I'd agree with the others on just getting a bunch of riders going back and forth to burn in the section, especially in damp conditions. Then spot check/fix the areas that seem not to hold up to the traffic. Why spend $$ on rentals or tools? You are already spending your time and passion and back to the effort, right? As far as motos are concerned, use them if they are allowed on the trail system because if you build something that is not compacted, drained, armored, well designed, well built, etc., they will basically destroy (not from malcontent) what you have put so much energy into. Best of luck with your project!


----------



## SunDog (Feb 21, 2004)

I have seen this technique (motorcycle) used recently to lay out a new trail. It appeared to be a very effective way to lay in and compact the route vs. using mcleaods to scratch in and compact miles of trail. Definitely got me thinking.


----------



## Megashnauzer (Nov 2, 2005)

thanks. i think i'll let the riders and hikers take care of it. i'm sure they will let me know what parts really suck. meanwhile, i've moved on to the next mile of trail.


----------



## Shelbak73 (Nov 10, 2007)

zrm said:


> Jeeze Shelbak this is a big issue for you isn't it? :lol:
> 
> Once again, the guy want's to build a smooth, easy trail.

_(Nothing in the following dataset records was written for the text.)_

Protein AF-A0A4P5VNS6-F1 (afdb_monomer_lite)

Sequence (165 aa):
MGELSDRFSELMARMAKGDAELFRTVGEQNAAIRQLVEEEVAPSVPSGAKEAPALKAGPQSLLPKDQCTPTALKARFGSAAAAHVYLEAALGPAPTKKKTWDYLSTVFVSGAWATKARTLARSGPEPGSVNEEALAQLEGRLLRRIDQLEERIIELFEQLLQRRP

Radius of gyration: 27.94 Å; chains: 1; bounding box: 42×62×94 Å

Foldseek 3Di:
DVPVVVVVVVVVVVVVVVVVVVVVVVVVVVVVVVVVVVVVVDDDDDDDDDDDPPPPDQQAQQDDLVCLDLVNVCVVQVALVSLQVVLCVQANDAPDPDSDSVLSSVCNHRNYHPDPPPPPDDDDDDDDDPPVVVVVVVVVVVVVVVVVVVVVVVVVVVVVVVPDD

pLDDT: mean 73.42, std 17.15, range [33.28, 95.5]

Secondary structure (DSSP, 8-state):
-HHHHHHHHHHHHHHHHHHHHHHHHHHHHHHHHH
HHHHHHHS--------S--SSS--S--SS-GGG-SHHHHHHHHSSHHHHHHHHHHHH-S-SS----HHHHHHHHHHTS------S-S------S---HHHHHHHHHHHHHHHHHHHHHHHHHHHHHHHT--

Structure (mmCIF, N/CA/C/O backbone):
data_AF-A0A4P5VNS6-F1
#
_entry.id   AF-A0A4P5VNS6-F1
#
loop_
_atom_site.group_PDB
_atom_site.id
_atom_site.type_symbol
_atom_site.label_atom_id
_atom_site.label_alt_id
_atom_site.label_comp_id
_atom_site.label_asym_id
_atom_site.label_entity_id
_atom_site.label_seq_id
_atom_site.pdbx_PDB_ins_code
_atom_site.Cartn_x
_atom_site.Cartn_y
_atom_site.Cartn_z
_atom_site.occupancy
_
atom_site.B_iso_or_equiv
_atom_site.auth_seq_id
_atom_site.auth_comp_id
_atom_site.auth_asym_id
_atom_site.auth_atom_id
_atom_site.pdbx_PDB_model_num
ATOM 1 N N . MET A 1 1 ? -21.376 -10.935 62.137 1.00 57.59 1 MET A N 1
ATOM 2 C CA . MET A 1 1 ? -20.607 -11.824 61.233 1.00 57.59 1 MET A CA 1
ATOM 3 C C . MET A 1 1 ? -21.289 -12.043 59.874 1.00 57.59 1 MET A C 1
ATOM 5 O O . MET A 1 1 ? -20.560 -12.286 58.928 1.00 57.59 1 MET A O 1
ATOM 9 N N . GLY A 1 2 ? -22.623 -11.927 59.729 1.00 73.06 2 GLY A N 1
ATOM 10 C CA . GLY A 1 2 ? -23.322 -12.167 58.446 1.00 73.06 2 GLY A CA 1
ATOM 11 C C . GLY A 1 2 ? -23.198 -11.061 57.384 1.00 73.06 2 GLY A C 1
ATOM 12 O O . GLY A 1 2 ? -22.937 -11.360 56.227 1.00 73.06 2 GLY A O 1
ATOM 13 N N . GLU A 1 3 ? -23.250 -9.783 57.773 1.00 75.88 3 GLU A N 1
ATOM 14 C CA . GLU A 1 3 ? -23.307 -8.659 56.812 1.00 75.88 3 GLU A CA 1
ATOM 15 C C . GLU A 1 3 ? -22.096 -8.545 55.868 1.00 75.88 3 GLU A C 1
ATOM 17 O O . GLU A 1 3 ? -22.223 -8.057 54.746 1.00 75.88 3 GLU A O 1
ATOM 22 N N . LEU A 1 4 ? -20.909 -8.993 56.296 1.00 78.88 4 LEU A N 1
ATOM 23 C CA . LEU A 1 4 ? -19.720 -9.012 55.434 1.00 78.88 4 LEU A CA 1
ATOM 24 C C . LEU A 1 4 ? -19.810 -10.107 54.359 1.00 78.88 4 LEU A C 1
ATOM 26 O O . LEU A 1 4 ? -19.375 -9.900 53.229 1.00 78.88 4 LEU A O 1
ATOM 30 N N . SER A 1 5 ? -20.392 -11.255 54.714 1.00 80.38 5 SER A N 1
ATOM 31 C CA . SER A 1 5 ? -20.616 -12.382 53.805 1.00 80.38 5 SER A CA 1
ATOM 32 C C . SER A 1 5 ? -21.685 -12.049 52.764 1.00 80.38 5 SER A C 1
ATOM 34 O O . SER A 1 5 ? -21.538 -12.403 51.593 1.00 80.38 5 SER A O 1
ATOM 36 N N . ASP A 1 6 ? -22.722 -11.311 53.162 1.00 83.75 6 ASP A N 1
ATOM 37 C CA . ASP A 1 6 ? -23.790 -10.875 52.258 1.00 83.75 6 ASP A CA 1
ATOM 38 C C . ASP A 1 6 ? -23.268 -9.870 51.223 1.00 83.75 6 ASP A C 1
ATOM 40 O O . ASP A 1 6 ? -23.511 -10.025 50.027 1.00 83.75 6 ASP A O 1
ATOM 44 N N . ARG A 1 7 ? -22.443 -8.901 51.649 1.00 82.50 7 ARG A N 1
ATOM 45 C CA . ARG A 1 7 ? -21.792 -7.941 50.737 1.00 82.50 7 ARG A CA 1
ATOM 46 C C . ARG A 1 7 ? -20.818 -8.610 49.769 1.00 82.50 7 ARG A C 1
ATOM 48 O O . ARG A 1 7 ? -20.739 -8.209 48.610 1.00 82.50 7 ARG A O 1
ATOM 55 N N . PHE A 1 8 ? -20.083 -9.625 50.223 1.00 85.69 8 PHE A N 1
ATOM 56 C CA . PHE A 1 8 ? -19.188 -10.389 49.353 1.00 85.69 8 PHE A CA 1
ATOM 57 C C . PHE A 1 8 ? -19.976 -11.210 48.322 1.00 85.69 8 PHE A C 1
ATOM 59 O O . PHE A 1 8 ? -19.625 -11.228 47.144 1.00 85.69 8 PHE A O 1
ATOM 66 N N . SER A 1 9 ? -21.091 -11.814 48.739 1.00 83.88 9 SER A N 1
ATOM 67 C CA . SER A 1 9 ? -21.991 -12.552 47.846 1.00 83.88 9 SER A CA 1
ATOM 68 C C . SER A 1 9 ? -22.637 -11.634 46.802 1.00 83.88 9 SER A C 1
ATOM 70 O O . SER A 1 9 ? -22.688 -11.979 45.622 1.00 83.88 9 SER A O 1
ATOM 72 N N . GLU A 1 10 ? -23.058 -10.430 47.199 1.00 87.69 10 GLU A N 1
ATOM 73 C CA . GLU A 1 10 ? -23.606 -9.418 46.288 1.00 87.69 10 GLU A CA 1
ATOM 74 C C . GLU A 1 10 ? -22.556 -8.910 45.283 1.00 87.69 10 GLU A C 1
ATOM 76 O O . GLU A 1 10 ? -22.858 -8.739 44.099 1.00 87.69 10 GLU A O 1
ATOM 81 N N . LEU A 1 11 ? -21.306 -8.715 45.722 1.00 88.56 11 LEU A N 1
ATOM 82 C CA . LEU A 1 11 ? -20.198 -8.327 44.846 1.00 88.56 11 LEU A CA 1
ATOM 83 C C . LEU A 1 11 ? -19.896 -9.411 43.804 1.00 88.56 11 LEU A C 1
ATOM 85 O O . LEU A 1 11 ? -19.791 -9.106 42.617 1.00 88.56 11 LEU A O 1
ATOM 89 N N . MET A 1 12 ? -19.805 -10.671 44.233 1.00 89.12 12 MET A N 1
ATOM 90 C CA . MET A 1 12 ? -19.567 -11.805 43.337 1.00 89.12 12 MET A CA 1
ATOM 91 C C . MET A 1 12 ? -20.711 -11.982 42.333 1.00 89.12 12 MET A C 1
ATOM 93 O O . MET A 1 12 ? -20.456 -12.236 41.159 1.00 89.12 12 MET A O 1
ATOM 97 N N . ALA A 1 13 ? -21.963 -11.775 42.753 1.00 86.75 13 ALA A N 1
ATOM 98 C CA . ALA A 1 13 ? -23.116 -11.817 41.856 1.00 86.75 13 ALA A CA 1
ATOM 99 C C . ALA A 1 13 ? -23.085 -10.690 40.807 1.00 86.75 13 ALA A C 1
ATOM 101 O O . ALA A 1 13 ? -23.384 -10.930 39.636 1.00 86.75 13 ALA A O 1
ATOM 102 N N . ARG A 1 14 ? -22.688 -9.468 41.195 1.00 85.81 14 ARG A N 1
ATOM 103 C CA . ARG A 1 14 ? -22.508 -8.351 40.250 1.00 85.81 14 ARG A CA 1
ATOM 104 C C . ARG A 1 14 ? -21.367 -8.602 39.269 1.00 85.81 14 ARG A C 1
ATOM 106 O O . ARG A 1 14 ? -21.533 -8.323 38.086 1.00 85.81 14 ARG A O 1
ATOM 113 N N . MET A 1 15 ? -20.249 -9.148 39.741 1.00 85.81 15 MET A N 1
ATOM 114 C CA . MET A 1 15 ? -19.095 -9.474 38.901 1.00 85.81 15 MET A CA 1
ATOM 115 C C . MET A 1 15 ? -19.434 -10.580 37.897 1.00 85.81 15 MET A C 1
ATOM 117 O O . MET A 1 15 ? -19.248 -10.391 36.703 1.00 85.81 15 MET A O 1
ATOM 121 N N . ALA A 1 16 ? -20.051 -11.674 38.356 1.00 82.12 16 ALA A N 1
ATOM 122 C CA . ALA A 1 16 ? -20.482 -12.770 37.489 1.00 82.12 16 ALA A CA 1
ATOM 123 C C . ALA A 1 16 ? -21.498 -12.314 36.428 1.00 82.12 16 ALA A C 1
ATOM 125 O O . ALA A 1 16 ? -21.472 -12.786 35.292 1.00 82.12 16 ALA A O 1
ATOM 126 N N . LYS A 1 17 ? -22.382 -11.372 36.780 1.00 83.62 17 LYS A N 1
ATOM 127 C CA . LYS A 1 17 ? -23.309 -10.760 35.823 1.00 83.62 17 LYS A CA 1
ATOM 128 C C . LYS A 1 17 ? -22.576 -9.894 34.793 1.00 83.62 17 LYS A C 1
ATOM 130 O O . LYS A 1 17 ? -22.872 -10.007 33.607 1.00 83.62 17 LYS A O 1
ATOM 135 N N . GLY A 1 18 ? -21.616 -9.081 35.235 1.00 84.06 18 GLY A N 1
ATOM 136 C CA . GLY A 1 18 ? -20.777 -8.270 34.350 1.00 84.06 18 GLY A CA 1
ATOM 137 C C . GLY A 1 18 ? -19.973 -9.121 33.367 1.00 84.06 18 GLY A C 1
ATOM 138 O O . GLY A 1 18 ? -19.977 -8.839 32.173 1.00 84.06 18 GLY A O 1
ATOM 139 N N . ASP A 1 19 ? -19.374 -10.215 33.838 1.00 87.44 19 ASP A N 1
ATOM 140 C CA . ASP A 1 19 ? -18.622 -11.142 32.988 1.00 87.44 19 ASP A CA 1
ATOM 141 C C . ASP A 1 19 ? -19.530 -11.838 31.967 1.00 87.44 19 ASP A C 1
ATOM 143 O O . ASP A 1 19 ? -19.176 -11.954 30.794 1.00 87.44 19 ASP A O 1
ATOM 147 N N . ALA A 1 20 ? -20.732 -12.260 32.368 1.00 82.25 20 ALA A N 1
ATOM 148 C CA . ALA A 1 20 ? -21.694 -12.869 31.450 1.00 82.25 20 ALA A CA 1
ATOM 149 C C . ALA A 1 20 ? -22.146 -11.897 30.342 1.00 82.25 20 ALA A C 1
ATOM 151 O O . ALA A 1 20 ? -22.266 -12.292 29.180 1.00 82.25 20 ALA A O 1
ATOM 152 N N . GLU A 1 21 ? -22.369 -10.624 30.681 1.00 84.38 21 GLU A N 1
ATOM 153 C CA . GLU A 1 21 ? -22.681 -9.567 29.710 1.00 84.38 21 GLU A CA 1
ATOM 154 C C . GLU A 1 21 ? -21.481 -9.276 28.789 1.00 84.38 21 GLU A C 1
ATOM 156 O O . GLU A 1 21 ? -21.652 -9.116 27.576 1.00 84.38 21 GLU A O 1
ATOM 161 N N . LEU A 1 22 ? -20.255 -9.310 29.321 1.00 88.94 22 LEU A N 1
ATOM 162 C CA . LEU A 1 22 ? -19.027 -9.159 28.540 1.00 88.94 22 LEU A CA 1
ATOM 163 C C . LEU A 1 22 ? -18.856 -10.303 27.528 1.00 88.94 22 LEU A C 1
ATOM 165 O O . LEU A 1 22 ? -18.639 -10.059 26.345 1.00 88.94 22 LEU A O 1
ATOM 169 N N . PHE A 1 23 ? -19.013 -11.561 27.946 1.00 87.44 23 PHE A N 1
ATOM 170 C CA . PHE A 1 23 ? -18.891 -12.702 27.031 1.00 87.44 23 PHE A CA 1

Such trails are an appropriate part of the spectrum of riding type opportunities, which includes everything from crusher fine type trails to full on FR/DH type trails. There is a place for everything, you don't like the trail he and his group builds, don't ride it.
> 
> ...


To answer your Question, no..... not especially, but I do like the effort you've put into this last post, with all the quotes and stuff. Perhaps you could put into quotes the word "easy" from the original post for me?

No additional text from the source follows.